辛观竹的电话一响她就有些尴尬,再一看是邬稻的电话号,辛观竹马上明白了对方目的是在拆穿自己的小伎俩,于是掩饰到:“哎,这么巧,我这边刚结束通话你这边电话就打进来了”。
邬稻:“那我在这个电话之前打你的电话并没占线”。邬稻言外之意是辛观竹刚才手机并没有通话,辛观竹知道刚才邬稻通电话讲买票的事,没有给她打电话,所以她翻出了手里面的来电显示,让邬稻看了一眼,刚才没接到你的电话,没有你的未接来电显示,邬稻看了一眼辛观竹的手机来电显示,距离最近的通话记录是一小时之前,就是说刚才辛观竹并没有通话。辛观竹在给邬稻看的同时一下子意识到了自己的失误,来电显示会暴露自己刚才没有通话记录,所以马上收起了电话,为了掩饰尴尬,她掏出了早已准备好的钱:“这是我个人的一点心意,给老人买点补品吧”。

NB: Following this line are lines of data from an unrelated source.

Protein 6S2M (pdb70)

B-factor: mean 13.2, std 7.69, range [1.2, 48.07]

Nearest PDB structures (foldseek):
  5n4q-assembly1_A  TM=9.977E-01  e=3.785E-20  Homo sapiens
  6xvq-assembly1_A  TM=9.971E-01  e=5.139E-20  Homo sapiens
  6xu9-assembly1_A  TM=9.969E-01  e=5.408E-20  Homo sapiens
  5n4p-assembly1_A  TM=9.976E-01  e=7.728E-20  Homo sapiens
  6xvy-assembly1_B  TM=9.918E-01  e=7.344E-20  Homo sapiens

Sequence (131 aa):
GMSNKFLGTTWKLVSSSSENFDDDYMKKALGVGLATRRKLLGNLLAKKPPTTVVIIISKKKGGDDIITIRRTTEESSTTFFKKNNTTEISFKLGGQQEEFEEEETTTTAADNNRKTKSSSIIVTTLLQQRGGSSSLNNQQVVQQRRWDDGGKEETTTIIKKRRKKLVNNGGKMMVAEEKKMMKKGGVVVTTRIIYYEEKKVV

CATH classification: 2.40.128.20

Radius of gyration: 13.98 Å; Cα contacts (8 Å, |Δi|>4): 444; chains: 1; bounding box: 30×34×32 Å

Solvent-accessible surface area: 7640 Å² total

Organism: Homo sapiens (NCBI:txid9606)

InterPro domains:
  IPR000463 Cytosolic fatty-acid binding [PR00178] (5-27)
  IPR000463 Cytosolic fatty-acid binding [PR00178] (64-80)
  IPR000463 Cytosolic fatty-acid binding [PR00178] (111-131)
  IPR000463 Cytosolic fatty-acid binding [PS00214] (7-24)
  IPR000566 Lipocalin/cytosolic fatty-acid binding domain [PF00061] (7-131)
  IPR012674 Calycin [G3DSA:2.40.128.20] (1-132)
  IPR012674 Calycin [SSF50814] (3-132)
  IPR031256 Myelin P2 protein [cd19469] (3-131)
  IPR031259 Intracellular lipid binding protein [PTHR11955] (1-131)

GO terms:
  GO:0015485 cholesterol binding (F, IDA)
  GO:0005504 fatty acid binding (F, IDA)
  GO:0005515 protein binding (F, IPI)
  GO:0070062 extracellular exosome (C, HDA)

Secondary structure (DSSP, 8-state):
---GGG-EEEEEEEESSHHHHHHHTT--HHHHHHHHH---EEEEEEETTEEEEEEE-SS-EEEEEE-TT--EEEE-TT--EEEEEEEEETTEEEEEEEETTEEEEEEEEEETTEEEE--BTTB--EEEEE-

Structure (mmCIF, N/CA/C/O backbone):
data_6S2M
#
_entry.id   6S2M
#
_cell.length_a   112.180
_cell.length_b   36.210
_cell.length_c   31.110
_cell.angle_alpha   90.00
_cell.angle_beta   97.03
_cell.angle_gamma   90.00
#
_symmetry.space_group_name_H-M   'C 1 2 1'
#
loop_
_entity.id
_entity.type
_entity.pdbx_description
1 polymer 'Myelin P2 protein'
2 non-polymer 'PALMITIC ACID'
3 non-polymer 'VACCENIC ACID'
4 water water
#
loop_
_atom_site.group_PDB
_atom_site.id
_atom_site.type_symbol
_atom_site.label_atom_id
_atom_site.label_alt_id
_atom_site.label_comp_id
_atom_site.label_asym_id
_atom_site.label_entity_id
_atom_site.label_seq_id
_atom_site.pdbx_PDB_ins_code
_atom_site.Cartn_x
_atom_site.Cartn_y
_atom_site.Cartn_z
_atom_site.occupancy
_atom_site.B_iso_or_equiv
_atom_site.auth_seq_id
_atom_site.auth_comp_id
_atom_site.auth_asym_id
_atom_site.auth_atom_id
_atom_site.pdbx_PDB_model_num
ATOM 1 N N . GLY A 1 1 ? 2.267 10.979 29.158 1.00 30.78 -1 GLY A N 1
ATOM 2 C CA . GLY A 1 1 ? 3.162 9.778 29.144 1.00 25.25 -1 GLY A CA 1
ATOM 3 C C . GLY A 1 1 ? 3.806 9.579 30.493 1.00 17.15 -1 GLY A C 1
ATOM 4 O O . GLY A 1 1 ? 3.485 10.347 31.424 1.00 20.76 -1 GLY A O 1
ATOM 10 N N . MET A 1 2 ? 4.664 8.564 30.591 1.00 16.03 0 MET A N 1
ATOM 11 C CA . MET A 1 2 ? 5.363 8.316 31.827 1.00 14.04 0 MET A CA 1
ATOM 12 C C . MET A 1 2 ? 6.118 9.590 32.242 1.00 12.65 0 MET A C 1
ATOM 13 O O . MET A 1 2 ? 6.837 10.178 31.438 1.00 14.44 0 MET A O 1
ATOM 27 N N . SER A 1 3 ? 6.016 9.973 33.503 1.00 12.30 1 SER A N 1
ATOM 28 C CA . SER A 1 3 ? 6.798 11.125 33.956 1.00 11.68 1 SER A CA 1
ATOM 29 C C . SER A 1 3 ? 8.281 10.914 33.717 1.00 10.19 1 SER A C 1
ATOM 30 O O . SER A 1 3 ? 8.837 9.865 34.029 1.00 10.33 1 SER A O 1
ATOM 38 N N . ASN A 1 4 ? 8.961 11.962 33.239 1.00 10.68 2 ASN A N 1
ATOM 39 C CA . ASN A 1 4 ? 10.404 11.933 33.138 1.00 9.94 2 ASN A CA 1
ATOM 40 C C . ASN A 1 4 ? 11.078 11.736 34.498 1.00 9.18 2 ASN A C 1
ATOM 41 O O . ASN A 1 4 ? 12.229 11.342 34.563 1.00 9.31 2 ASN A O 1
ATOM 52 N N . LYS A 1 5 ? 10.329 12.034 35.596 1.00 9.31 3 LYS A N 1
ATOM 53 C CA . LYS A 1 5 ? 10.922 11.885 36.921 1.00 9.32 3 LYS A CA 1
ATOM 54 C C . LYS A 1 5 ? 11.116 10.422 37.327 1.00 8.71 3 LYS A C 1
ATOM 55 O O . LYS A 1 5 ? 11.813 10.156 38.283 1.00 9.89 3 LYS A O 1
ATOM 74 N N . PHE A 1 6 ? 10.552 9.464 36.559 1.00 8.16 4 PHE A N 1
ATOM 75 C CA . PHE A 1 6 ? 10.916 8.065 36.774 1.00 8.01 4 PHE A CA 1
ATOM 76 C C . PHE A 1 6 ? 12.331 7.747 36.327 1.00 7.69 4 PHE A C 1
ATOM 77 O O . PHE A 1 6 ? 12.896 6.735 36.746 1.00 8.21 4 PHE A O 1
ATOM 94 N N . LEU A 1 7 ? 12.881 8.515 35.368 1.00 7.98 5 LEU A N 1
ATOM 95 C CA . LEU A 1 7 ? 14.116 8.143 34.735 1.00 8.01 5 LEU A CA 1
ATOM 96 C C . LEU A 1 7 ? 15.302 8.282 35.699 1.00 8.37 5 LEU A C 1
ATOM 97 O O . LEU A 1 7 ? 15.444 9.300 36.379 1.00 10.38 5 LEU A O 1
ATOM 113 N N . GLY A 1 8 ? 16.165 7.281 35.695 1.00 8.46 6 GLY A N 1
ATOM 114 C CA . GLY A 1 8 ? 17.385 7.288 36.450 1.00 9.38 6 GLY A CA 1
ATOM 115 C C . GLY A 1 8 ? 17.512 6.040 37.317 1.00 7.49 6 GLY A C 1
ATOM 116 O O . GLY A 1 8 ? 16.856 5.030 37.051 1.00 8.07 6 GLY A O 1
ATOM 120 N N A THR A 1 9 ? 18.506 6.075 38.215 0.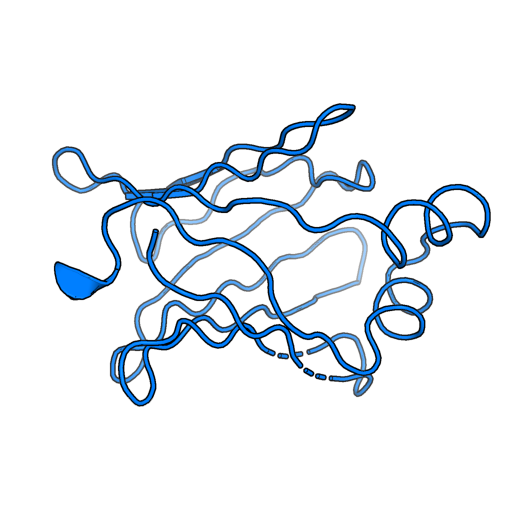33 6.14 7 THR A N 1
ATOM 121 N N B THR A 1 9 ? 18.303 6.147 38.386 0.67 8.69 7 THR A N 1
ATOM 122 C CA A THR A 1 9 ? 18.750 4.971 39.152 0.33 7.98 7 THR A CA 1
ATOM 123 C CA B THR A 1 9 ? 18.720 5.011 39.155 0.67 7.46 7 THR A CA 1
ATOM 124 C C A THR A 1 9 ? 18.066 5.198 40.511 0.33 7.31 7 THR A C 1
ATOM 125 C C B THR A 1 9 ? 18.127 5.180 40.559 0.67 7.27 7 THR A C 1
ATOM 126 O O A THR A 1 9 ? 18.035 6.322 41.044 0.33 6.94 7 THR A O 1
ATOM 127 O O B THR A 1 9 ? 18.328 6.231 41.194 0.67 7.60 7 THR A O 1
ATOM 148 N N . TRP A 1 10 ? 17.485 4.117 41.009 1.00 7.13 8 TRP A N 1
ATOM 149 C CA . TRP A 1 10 ? 16.751 4.075 42.253 1.00 6.99 8 TRP A CA 1
ATOM 150 C C . TRP A 1 10 ? 17.368 2.966 43.145 1.00 7.10 8 TRP A C 1
ATOM 151 O O . TRP A 1 10 ? 17.707 1.913 42.652 1.00 10.24 8 TRP A O 1
ATOM 173 N N . LYS A 1 11 ? 17.481 3.260 44.429 1.00 6.24 9 LYS A N 1
ATOM 174 C CA . LYS A 1 11 ? 18.094 2.320 45.378 1.00 6.05 9 LYS A CA 1
ATOM 175 C C . LYS A 1 11 ? 17.052 1.913 46.414 1.00 5.95 9 LYS A C 1
ATOM 176 O O . LYS A 1 11 ? 16.426 2.763 47.046 1.00 6.52 9 LYS A O 1
ATOM 195 N N . LEU A 1 12 ? 16.884 0.601 46.635 1.00 6.07 10 LEU A N 1
ATOM 196 C CA . LEU A 1 12 ? 15.925 0.144 47.634 1.00 6.00 10 LEU A CA 1
ATOM 197 C C . LEU A 1 12 ? 16.401 0.572 49.025 1.00 6.55 10 LEU A C 1
ATOM 198 O O . LEU A 1 12 ? 17.556 0.295 49.383 1.00 7.64 10 LEU A O 1
ATOM 214 N N . VAL A 1 13 ? 15.482 1.165 49.796 1.00 6.82 11 VAL A N 1
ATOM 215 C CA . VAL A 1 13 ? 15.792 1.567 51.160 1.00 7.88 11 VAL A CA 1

辛观竹强调个人的心意,是想表达钱是个人出的,与公司无关。
邬稻:“辛主管,不对,辛经理,还是称呼你经理才对,能来医院看一下就已经很给力了,我都没有想到你有这份心,钱我就不收了,多谢了”。
邬稻为了答谢辛观竹来医院探望的情义,也为了日后工作能更好的相处,也为了不让刚才的事在俩人之间心生芥蒂,所以在辛观竹还没有正式上任就称呼她为经理。

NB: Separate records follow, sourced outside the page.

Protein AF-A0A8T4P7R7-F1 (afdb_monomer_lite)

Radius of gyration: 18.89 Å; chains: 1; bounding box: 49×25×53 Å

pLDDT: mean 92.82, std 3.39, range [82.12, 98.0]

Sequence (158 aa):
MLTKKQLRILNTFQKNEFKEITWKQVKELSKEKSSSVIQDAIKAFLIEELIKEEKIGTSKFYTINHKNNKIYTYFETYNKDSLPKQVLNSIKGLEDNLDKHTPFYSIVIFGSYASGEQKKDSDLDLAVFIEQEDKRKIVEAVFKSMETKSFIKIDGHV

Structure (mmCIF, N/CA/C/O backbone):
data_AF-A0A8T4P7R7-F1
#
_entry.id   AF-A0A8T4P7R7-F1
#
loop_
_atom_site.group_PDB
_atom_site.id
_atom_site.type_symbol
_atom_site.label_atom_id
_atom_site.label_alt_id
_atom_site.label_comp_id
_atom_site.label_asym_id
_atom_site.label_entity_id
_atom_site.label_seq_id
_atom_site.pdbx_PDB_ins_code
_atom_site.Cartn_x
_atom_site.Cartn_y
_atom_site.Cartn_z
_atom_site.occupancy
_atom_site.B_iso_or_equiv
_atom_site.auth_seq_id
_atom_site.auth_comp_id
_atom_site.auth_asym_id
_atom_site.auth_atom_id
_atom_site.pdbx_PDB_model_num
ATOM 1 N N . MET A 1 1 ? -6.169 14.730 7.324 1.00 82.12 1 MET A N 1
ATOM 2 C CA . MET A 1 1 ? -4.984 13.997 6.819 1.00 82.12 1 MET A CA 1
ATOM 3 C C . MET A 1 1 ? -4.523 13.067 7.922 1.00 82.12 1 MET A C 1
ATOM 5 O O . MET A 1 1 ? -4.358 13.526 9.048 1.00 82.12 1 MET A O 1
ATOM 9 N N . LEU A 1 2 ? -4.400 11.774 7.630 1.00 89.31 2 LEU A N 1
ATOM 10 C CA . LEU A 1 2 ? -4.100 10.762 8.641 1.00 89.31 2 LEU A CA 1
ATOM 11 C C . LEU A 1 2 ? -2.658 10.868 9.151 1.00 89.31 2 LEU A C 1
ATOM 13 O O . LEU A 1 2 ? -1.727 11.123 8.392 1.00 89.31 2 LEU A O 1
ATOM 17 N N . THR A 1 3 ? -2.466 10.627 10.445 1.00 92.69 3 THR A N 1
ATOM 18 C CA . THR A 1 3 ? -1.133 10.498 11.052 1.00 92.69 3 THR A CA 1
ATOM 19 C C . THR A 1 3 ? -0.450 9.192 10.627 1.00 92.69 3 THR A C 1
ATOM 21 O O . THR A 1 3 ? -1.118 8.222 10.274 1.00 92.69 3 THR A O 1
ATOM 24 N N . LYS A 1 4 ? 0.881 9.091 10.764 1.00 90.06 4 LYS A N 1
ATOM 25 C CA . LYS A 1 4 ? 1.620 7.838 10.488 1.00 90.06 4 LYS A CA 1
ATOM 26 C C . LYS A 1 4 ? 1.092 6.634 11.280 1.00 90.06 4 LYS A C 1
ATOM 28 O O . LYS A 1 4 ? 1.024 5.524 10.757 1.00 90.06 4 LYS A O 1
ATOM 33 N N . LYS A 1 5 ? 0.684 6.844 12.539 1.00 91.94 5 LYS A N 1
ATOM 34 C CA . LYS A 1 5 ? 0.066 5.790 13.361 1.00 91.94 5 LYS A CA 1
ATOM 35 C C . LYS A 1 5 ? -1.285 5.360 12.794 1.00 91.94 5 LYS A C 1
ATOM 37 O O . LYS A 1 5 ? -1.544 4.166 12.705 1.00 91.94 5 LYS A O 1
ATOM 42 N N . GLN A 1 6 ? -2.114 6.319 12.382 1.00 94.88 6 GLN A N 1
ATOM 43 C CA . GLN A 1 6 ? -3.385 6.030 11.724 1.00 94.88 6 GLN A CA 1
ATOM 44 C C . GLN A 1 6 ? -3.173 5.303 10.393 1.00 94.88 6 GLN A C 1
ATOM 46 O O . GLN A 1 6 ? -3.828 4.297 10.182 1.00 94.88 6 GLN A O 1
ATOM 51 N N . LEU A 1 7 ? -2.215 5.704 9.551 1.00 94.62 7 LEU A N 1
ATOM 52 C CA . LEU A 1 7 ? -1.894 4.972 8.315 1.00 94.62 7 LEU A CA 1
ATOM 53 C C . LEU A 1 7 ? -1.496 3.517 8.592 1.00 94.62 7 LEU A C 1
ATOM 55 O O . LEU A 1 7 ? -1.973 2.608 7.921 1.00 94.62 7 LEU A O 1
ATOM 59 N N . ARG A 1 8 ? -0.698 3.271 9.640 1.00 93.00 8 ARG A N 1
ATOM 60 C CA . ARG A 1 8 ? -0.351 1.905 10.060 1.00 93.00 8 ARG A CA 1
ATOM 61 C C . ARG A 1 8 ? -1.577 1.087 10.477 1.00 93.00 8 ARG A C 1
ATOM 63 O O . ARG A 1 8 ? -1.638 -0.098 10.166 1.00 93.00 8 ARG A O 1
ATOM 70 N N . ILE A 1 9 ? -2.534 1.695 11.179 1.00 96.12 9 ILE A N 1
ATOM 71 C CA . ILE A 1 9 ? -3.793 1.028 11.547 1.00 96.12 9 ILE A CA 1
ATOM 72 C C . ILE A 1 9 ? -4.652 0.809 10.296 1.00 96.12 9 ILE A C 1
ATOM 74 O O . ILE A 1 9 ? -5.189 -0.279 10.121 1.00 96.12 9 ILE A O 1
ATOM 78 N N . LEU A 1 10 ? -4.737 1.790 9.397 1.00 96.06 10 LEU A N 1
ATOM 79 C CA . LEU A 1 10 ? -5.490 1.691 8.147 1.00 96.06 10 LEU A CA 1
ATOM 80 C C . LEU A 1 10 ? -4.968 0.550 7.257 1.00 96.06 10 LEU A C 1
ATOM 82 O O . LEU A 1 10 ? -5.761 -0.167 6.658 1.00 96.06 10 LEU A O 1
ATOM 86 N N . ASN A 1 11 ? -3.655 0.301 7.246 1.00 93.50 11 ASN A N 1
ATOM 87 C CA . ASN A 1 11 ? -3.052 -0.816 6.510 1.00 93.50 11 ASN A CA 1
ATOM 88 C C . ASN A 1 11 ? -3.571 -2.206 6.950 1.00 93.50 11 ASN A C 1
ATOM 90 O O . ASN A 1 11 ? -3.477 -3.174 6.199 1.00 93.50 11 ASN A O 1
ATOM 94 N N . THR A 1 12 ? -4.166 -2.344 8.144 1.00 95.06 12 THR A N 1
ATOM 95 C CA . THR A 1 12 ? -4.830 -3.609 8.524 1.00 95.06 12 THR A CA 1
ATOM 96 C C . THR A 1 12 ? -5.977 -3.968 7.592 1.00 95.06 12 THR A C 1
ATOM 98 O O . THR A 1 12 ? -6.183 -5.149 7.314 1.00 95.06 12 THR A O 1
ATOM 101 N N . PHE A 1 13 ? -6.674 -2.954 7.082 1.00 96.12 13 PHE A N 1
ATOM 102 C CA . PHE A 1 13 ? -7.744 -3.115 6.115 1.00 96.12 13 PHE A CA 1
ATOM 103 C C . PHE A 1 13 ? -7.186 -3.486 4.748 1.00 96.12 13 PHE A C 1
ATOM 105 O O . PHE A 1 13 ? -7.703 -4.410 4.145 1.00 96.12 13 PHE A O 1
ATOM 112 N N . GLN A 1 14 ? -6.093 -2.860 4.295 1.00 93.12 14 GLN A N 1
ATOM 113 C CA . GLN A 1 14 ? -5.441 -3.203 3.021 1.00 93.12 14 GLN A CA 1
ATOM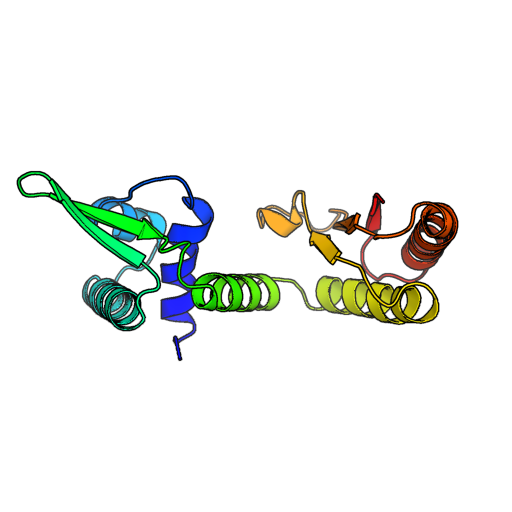 114 C C . GLN A 1 14 ? -5.055 -4.687 2.958 1.00 93.12 14 GLN A C 1
ATOM 116 O O . GLN A 1 14 ? -5.355 -5.378 1.994 1.00 93.12 14 GLN A O 1
ATOM 121 N N . LYS A 1 15 ? -4.459 -5.218 4.033 1.00 89.94 15 LYS A N 1
ATOM 122 C CA . LYS A 1 15 ? -4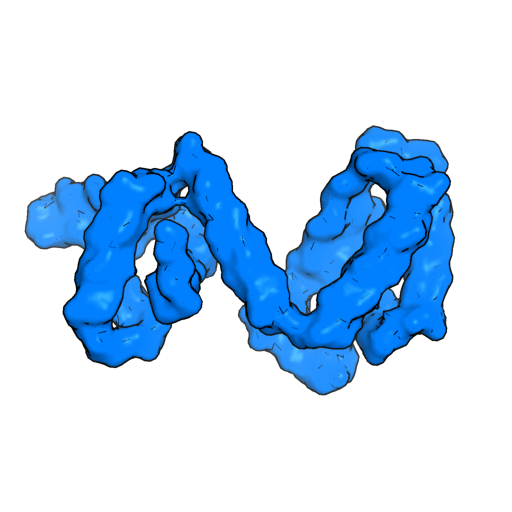.095 -6.645 4.129 1.00 89.94 15 LYS A CA 1
ATOM 123 C C . LYS A 1 15 ? -5.296 -7.595 4.194 1.00 89.94 15 LYS A C 1
ATOM 125 O O . LYS A 1 15 ? -5.125 -8.807 4.106 1.00 89.94 15 LYS A O 1
ATOM 130 N N . ASN A 1 16 ? -6.494 -7.060 4.406 1.00 92.81 16 ASN A N 1
ATOM 131 C CA . ASN A 1 16 ? -7.746 -7.799 4.529 1.00 92.81 16 ASN A CA 1
ATOM 132 C C . ASN A 1 16 ? -8.819 -7.170 3.632 1.00 92.81 16 ASN A C 1
ATOM 134 O O . ASN A 1 16 ? -9.979 -7.105 4.023 1.00 92.81 16 ASN A O 1
ATOM 138 N N . GLU A 1 17 ? -8.427 -6.685 2.451 1.00 88.88 17 GLU A N 1
ATOM 139 C CA . GLU A 1 17 ? -9.248 -5.775 1.644 1.00 88.88 17 GLU A CA 1
ATOM 140 C C . GLU A 1 17 ? -10.624 -6.339 1.274 1.00 88.88 17 GLU A C 1
ATOM 142 O O . GLU A 1 17 ? -11.613 -5.611 1.291 1.00 88.88 17 GLU A O 1
ATOM 147 N N . PHE A 1 18 ? -10.703 -7.649 1.035 1.00 90.31 18 PHE A N 1
ATOM 148 C CA . PHE A 1 18 ? -11.935 -8.354 0.676 1.00 90.31 18 PHE A CA 1
ATOM 149 C C . PHE A 1 18 ? -12.626 -9.028 1.869 1.00 90.31 18 PHE A C 1
ATOM 151 O O . PHE A 1 18 ? -13.465 -9.907 1.678 1.00 90.31 18 PHE A O 1
ATOM 158 N N . LYS A 1 19 ? -12.249 -8.684 3.106 1.00 93.25 19 LYS A N 1
ATOM 159 C CA . LYS A 1 19 ? -12.806 -9.286 4.321 1.00 93.25 19 LYS A CA 1
ATOM 160 C C . LYS A 1 19 ? -13.448 -8.235 5.208 1.00 93.25 19 LYS A C 1
ATOM 162 O O . LYS A 1 19 ? -12.941 -7.129 5.378 1.00 93.25 19 LYS A O 1
ATOM 167 N N . GLU A 1 20 ? -14.524 -8.642 5.862 1.00 95.31 20 GLU A N 1
ATOM 168 C CA . GLU A 1 20 ? -15.081 -7.900 6.984 1.00 95.31 20 GLU A CA 1
ATOM 169 C C . GLU A 1 20 ? -14.288 -8.241 8.241 1.00 95.31 20 GLU A C 1
ATOM 171 O O . GLU A 1 20 ? -14.089 -9.416 8.566 1.00 95.31 20 GLU A O 1
ATOM 176 N N . ILE A 1 21 ? -13.819 -7.218 8.951 1.00 96.62 21 ILE A N 1
ATOM 177 C CA . ILE A 1 21 ? -13.051 -7.411 10.179 1.00 96.62 21 ILE A CA 1
ATOM 178 C C . ILE A 1 21 ? -13.753 -6.776 11.370 1.00 96.62 21 ILE A C 1
ATOM 180 O O . ILE A 1 21 ? -14.252 -5.655 11.323 1.00 96.62 21 ILE A O 1
ATOM 184 N N . THR A 1 22 ? -13.791 -7.505 12.475 1.00 96.44 22 THR A N 1
ATOM 185 C CA . THR A 1 22 ? -14.371 -7.038 13.735 1.00 96.44 22 THR A CA 1
ATOM 186 C C . THR A 1 22 ? -13.426 -6.094 14.470 1.00 96.44 22 THR A C 1
ATOM 188 O O . THR A 1 22 ? -12.211 -6.116 14.278 1.00 96.44 22 THR A O 1
ATOM 191 N N . TRP A 1 23 ? -13.959 -5.331 15.426 1.00 94.56 23 TRP A N 1
ATOM 192 C CA . TRP A 1 23 ? -13.147 -4.529 16.352 1.00 94.56 23 TRP A CA 1
ATOM 193 C C . TRP A 1 23 ? -12.022 -5.329 17.039 1.00 94.56 23 TRP A C 1
ATOM 195 O O . TRP A 1 23 ? -10.905 -4.833 17.197 1.00 94.56 23 TRP A O 1
ATOM 205 N N . LYS A 1 24 ? -12.300 -6.581 17.433 1.00 93.56 24 LYS A N 1
ATOM 206 C CA . LYS A 1 24 ? -11.303 -7.473 18.043 1.00 93.56 24 LYS A CA 1
ATOM 207 C C . LYS A 1 24 ? -10.173 -7.788 17.059 1.00 93.56 24 LYS A C 1
ATOM 209 O O . LYS A 1 24 ? -9.008 -7.645 17.418 1.00 93.56 24 LYS A O 1
ATOM 214 N N . GLN A 1 25 ? -10.513 -8.118 15.815 1.00 95.75 25 GLN A N 1
ATOM 215 C CA . GLN A 1 25 ? -9.526 -8.370 14.764 1.00 95.75 25 GLN A CA 1
ATOM 216 C C . GLN A 1 25 ? -8.722 -7.114 14.420 1.00 95.75 25 GLN A C 1
ATOM 218 O O . GLN A 1 25 ? -7.511 -7.209 14.270 1.00 95.75 25 GLN A O 1
ATOM 223 N N . VAL A 1 26 ? -9.334 -5.924 14.374 1.00 95.81 26 VAL A N 1
ATOM 224 C CA . VAL A 1 26 ? -8.592 -4.663 14.176 1.00 95.81 26 VAL A CA 1
ATOM 225 C C . VAL A 1 26 ? -7.526 -4.484 15.266 1.00 95.81 26 VAL A C 1
ATOM 227 O O . VAL A 1 26 ? -6.383 -4.136 14.963 1.00 95.81 26 VAL A O 1
ATOM 230 N N . LYS A 1 27 ? -7.855 -4.760 16.536 1.00 94.25 27 LYS A N 1
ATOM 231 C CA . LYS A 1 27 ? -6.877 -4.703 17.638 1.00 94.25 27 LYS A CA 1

辛观竹听了邬稻的称呼有些小开心,不过她想自己马上就要成为邬稻的上级了,刚才的情况有点被对方拿捏了,没有显示出领导应受到的尊重,辛观竹就想用刚才邬稻打电话说的旅游与机票的事敲打一下他。
辛观竹:“刚才好像听你说要买机票旅游,公司现的研发正处于关键时刻,你的母亲还需要照顾,现在出去合适吗”?
邬稻听这话的感觉是辛观竹现在已经用经理的语气和身份跟自己说话了,虽然现在还没有正式上任,话没什么毛病,感觉不舒服。
邬稻:“你误会了,我订机票进京领我妈做彻底的检查,我妈有一堂弟在北京知名的大医院做主任,如果我妈的身体允许,我当然要陪她在北京游玩一下”。
说完邬稻急忙给他妈用毛巾擦一下面部,面对他妈的疑惑表情,背对辛观竹用只有他妈能听到的声音解释:“工作需要”。
邬稻的母亲感慨现在的孩子工作环境这么复杂,跟特工一样,单位来了两个人,说了两个我都不知道的家里事,现在的办公室要比以前的办公室复杂得多,以前同事之间基本上不说谎话。
辛观竹一听邬稻说在北京着名某大医院有亲戚,比较感兴趣,因为在她的认知里,这个世界上的各种关系就是用来利用的,平时用心积累一些将来可以用的上的关系,到需要时找熟人可以事半功倍。尤其是京城有名的医院,想看病相当有难度。想到这里辛观竹接口问:“没看出来,邬主管在北京还有这么硬的关系,多少人想都不敢想”。
邬稻意识到了自己话说的有点大,解释说:“很长时间不走动了,还不知道行不行”。
邬稻的母亲忍不住问:“儿呀,我怎么不知道咱们”?
邬稻:“妈,咱们是该吃药了”。说完拿起桌子上准备好的药和温水递给了他妈。